The way I read that was that the articles still existed elsewhere. But reading
the article again I can see they are referring to other people's citations of
the things that are deleted.

Also, the title itself:

> I am an Arctic researcher. Donald Trump is deleting my citations

Citation is defined by the dictionary as:

> "a quotation from or reference to a book, paper, or author, especially in a
> scholarly work."

Not the source data.

So my apologies. I misread what the author was intending to say. But in
defense if the author was intending to say that then the word citation in the
title is used completely wrong. (or scientist have a different definition
which I find odd)

Actually readying the article again. I am still not sure I was not right the
first time. Deleting a citation is NOT deleting the source material.

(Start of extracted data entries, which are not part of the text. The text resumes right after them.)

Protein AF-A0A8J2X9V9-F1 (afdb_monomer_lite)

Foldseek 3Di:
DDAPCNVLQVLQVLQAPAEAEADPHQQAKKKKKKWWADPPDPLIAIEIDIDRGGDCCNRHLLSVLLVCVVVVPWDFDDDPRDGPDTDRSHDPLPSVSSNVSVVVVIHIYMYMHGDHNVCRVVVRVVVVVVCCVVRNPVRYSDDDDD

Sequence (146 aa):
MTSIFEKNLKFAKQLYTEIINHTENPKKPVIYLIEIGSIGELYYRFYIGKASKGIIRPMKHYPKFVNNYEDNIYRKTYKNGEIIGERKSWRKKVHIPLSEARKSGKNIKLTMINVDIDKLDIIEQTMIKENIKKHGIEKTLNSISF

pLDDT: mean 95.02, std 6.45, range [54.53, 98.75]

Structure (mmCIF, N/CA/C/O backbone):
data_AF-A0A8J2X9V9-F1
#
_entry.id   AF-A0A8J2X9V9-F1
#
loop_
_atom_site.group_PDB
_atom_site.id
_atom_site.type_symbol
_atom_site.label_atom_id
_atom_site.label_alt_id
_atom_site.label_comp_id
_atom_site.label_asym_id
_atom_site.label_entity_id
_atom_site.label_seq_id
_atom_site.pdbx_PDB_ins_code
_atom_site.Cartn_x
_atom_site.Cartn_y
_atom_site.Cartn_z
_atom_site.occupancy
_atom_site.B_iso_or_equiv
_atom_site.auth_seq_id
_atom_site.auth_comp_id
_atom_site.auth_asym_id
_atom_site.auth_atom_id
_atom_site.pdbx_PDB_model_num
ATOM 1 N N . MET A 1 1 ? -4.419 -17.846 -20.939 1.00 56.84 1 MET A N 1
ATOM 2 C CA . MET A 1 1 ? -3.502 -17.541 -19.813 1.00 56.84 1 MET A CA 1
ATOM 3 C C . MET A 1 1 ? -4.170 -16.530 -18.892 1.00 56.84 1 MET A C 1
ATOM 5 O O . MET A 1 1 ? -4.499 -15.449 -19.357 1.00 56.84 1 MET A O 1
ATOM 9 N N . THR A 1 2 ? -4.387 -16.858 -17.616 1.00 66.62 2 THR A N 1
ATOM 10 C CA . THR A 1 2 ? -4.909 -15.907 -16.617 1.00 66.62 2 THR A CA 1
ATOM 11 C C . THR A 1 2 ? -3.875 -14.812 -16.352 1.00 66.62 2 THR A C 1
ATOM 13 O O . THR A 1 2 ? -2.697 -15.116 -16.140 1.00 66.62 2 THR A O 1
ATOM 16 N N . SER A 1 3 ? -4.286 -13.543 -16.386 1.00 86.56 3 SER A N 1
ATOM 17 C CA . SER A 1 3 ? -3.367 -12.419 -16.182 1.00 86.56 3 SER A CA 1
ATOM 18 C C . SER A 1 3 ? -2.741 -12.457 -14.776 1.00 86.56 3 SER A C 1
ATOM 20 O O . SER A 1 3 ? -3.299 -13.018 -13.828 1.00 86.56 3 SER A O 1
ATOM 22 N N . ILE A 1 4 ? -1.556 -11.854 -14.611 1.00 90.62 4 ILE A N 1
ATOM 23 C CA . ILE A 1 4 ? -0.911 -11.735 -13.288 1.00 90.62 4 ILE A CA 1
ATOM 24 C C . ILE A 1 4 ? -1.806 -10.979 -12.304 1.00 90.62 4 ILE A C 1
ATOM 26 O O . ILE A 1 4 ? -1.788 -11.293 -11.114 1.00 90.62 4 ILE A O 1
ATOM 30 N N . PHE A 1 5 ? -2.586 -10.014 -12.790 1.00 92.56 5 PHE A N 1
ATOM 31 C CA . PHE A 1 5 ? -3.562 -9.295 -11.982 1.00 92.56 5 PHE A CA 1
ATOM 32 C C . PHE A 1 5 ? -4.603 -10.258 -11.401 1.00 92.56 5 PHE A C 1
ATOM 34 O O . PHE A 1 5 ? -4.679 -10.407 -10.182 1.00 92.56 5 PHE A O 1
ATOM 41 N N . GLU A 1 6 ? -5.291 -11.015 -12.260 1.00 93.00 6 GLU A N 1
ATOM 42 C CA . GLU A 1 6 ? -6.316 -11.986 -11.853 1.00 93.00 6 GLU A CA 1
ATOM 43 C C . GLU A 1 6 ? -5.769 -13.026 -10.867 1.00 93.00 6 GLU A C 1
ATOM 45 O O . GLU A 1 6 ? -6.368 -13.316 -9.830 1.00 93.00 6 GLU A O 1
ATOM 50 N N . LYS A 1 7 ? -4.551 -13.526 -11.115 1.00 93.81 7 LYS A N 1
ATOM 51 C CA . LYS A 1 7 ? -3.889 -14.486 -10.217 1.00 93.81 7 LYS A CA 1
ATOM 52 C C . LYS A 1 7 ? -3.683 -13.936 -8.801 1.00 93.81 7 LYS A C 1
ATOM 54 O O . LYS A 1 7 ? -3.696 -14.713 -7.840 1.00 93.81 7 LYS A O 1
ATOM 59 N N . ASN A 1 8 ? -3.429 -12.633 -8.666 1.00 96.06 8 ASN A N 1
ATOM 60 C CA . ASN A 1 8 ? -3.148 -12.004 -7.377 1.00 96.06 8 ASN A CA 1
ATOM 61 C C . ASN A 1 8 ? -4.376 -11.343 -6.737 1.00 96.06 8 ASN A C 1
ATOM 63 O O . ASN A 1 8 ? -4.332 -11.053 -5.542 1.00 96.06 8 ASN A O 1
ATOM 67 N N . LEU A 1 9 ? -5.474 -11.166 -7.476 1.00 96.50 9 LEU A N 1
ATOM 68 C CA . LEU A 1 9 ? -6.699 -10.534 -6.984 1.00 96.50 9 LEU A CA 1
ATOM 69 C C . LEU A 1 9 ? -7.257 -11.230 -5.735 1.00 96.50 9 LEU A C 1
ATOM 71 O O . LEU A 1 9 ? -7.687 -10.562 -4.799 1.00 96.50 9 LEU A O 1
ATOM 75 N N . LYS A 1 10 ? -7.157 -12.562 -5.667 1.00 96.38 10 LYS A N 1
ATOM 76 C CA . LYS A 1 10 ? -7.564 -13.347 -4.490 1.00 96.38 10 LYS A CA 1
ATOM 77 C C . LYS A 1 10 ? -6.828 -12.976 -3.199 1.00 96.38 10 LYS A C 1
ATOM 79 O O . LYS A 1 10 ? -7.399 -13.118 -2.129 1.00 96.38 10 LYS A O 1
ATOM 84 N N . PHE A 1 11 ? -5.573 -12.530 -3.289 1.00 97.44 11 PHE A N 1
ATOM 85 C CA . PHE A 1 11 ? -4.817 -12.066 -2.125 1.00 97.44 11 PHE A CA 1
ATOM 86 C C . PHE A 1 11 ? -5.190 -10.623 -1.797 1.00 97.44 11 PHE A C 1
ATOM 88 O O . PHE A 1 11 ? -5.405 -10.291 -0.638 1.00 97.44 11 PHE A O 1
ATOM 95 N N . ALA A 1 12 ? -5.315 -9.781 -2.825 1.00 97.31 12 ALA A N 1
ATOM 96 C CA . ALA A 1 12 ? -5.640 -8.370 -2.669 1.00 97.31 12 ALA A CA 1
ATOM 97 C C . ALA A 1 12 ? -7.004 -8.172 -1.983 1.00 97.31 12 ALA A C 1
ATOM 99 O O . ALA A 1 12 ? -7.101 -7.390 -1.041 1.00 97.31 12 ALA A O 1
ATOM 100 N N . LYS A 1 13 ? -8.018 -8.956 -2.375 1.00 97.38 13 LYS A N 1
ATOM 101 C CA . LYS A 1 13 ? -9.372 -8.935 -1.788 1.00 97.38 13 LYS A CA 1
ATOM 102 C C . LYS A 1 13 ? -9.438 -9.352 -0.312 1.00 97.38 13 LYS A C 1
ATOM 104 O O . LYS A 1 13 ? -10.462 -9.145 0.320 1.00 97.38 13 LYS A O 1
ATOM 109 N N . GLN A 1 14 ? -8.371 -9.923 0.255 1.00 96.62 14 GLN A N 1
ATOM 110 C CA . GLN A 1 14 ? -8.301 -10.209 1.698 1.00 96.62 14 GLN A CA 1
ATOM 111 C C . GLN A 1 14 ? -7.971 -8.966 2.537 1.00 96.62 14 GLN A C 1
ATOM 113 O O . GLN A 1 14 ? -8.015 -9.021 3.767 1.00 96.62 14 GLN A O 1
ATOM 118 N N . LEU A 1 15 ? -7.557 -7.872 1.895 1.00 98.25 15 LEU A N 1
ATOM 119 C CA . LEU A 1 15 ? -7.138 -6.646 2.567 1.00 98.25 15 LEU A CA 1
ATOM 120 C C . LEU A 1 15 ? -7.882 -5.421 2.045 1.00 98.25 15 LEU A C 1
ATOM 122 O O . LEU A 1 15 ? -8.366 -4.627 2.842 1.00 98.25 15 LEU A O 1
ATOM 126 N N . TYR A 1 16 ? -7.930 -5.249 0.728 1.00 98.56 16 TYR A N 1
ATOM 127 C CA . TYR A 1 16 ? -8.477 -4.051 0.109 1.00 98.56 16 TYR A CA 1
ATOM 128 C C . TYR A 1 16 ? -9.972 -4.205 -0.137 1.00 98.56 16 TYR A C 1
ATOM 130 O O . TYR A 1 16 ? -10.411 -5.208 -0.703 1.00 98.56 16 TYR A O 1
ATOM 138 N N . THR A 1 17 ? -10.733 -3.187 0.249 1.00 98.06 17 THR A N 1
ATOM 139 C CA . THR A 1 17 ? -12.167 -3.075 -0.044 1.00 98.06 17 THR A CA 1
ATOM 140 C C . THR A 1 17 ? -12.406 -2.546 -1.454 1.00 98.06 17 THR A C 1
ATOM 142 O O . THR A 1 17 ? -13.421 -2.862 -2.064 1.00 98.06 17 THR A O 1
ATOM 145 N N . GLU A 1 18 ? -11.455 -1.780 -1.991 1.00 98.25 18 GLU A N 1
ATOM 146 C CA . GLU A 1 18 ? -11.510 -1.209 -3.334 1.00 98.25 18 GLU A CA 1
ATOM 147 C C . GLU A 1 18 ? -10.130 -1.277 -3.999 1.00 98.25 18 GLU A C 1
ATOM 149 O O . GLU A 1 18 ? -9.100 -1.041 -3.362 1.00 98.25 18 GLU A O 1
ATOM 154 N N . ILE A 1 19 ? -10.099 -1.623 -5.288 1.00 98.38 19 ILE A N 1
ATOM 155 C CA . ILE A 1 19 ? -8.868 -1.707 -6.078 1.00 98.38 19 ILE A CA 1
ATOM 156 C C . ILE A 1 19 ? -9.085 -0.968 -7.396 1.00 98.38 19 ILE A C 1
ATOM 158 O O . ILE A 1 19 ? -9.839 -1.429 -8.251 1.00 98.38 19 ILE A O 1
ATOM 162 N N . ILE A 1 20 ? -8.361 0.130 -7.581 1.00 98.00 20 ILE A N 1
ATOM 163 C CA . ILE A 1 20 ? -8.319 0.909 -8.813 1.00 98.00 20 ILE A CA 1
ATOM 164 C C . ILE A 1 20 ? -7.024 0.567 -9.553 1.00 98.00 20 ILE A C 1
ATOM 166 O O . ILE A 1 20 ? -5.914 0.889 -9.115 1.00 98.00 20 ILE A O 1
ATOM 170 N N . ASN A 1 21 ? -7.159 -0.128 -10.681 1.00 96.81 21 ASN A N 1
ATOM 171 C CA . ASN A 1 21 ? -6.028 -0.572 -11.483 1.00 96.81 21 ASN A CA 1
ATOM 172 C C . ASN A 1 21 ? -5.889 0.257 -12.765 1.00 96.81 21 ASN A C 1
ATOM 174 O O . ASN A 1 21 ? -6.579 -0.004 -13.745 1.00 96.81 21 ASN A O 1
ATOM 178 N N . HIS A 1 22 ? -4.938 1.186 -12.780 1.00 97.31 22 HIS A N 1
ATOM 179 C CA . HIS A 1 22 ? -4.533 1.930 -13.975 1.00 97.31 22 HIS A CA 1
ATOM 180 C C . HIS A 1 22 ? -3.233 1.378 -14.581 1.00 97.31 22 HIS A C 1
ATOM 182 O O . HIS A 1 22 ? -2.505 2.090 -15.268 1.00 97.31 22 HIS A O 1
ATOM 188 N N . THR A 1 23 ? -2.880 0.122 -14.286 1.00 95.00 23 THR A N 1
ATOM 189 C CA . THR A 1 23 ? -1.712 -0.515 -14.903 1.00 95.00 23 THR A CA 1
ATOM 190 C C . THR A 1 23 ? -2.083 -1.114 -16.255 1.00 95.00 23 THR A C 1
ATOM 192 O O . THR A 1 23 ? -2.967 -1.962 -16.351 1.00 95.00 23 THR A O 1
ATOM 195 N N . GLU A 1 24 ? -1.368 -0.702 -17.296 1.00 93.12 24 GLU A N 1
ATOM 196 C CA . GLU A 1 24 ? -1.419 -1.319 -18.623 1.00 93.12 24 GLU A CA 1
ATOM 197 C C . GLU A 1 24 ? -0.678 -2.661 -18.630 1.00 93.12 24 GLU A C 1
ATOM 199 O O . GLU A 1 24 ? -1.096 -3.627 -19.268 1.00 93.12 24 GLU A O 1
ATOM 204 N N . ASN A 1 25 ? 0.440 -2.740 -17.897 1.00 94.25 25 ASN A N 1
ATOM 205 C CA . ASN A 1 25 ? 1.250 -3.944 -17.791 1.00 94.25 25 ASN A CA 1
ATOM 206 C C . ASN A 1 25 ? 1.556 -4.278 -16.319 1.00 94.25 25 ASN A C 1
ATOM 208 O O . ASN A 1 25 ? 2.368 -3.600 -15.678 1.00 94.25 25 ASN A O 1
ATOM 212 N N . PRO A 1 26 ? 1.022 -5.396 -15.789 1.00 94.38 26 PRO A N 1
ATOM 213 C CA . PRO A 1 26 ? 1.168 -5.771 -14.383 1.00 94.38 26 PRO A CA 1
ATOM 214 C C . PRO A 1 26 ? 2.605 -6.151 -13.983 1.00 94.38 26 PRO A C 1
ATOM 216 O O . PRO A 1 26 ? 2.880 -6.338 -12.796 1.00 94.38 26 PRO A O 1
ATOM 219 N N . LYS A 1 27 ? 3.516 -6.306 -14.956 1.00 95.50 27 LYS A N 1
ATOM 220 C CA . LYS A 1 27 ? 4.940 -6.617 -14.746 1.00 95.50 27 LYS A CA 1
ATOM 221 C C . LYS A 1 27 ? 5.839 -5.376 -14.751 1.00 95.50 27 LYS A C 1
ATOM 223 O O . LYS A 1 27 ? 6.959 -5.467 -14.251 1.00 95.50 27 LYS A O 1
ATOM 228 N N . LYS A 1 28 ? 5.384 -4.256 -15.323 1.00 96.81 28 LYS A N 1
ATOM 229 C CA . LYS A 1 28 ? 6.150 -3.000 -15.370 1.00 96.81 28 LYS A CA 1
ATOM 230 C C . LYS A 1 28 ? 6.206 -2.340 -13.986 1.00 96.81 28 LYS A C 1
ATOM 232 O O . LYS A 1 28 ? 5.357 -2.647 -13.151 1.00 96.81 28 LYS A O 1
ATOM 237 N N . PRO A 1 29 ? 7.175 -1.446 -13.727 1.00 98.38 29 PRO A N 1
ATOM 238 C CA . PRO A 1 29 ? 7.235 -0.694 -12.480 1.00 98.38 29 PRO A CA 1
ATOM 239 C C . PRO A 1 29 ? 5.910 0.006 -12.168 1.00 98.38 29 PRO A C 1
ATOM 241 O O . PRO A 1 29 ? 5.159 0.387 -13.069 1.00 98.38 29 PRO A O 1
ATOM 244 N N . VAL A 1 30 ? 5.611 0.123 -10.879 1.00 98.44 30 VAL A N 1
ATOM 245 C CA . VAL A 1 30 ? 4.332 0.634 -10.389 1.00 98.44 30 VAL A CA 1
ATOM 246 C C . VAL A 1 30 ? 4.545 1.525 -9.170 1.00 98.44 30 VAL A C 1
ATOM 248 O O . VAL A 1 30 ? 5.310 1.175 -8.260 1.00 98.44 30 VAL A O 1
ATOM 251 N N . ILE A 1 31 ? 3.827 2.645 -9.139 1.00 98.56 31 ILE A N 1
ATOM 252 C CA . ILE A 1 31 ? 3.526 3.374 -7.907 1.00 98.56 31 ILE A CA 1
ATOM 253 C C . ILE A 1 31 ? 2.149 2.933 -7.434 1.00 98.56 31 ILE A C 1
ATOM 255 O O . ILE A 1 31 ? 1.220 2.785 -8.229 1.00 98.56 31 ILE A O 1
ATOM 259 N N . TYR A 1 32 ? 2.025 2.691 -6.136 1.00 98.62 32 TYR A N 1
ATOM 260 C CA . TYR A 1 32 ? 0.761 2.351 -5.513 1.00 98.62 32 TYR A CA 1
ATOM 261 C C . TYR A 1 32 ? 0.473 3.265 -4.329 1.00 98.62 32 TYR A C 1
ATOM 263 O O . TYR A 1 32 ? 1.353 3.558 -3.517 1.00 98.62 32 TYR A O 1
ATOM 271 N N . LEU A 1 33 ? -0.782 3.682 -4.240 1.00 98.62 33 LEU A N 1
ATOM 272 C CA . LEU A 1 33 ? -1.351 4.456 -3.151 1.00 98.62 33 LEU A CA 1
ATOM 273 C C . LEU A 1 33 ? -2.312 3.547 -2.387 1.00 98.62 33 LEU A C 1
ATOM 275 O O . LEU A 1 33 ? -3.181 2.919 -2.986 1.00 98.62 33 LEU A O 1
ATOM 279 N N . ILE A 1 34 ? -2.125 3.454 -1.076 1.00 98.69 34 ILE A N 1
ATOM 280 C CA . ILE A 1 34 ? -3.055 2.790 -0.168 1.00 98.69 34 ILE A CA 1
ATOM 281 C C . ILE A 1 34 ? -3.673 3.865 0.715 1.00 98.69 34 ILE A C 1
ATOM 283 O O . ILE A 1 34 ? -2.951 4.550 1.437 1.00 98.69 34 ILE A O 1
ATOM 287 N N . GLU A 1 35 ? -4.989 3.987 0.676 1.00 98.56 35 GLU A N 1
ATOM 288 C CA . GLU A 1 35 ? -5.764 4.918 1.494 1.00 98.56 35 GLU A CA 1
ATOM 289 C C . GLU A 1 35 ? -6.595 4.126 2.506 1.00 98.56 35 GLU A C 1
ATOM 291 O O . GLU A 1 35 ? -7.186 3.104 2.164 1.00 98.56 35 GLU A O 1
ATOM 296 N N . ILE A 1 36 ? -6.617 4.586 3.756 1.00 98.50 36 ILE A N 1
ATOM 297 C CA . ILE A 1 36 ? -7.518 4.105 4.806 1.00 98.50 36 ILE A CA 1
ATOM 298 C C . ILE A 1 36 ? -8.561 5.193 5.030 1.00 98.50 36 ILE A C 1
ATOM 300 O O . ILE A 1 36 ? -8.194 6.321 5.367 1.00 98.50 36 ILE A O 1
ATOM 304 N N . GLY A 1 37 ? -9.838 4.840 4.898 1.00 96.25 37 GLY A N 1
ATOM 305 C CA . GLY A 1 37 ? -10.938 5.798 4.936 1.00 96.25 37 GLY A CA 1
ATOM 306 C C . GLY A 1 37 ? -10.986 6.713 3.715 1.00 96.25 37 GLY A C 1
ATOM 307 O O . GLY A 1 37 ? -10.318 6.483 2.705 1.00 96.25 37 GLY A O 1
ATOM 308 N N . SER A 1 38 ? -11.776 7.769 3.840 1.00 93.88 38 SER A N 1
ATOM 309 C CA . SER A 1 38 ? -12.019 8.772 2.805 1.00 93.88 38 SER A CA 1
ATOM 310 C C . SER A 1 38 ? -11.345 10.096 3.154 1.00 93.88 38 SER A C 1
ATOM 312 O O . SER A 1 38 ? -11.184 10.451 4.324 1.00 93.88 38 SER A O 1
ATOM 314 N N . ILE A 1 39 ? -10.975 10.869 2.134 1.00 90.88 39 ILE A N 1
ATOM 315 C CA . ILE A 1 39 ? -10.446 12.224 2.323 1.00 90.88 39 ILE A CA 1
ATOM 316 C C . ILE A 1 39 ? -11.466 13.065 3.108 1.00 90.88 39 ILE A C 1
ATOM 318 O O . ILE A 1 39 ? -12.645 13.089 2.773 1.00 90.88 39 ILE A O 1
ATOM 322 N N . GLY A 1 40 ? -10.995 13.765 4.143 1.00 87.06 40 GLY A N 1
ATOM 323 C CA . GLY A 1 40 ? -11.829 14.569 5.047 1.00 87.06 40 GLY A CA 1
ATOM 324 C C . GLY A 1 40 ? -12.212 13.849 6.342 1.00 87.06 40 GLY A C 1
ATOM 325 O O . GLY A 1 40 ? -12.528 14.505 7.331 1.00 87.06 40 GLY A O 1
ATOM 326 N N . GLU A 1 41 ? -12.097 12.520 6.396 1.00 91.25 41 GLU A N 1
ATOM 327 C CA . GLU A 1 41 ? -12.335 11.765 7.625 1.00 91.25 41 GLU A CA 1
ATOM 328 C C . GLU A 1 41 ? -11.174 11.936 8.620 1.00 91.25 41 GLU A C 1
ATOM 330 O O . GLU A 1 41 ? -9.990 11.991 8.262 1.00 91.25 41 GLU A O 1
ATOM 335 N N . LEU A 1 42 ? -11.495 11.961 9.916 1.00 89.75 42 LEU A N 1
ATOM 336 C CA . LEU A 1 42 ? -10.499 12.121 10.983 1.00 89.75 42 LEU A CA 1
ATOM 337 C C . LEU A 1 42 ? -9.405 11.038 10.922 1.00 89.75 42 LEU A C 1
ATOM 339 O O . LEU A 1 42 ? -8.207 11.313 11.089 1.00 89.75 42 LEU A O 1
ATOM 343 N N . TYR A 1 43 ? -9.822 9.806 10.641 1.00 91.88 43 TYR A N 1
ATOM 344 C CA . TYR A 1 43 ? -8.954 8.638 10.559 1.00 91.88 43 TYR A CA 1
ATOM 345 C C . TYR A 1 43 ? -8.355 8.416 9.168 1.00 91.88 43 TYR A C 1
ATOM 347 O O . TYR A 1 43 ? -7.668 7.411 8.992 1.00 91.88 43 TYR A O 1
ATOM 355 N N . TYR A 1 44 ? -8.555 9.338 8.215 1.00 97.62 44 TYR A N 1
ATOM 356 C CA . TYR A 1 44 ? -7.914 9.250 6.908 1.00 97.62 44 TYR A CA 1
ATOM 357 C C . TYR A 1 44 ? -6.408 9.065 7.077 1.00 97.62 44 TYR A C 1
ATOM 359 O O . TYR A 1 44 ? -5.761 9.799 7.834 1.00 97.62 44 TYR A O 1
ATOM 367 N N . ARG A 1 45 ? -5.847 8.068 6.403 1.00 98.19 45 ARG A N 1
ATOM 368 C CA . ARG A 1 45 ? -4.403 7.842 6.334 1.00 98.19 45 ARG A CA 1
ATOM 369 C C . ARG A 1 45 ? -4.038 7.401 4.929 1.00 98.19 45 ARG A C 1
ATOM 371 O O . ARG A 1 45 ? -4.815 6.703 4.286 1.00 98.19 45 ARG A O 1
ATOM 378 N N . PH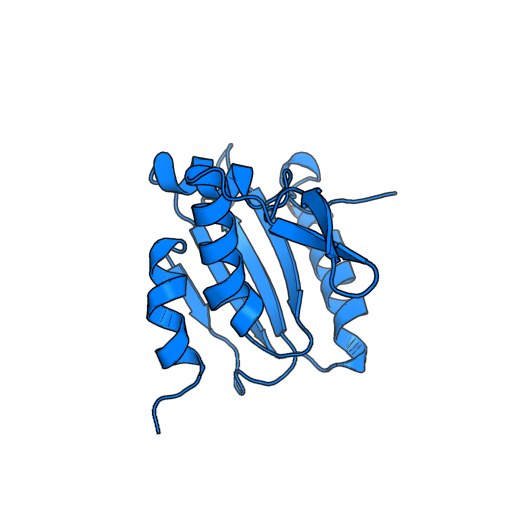E A 1 46 ? -2.837 7.745 4.483 1.00 98.38 46 PHE A N 1
ATOM 379 C CA . PHE A 1 46 ? -2.345 7.324 3.176 1.00 98.38 46 PHE A CA 1
ATOM 380 C C . PHE A 1 46 ? -0.925 6.770 3.248 1.00 98.38 46 PHE A C 1
ATOM 382 O O . PHE A 1 46 ? -0.089 7.221 4.031 1.00 98.38 46 PHE A O 1
ATOM 389 N N . TYR A 1 47 ? -0.639 5.797 2.392 1.00 98.50 47 TYR A N 1
ATOM 390 C CA . TYR A 1 47 ? 0.692 5.265 2.149 1.00 98.50 47 TYR A CA 1
ATOM 391 C C . TYR A 1 47 ? 0.972 5.267 0.653 1.00 98.50 47 TYR A C 1
ATOM 393 O O . TYR A 1 47 ? 0.211 4.687 -0.117 1.00 98.50 47 TYR A O 1
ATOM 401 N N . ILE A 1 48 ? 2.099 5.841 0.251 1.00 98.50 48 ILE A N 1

Deleting
"cited material" is.

------
Robadob
They don't actually make clear where the information has been deleted from.
But to me it sounds alot like the big fuss at the inauguration when Obama's
Whitehouse website was archived and replaced with Trump's.

The stated 'The US National Strategy for the Arctic' and 'Implementation Plan
for the Strategy', both sound like Obama policy which would have subsequently
have been archived.

Blaming Trump for this is facile at best.

[http://edition.cnn.com/2017/01/20/politics/obama-white-
house...](http://edition.cnn.com/2017/01/20/politics/obama-white-house-
website/)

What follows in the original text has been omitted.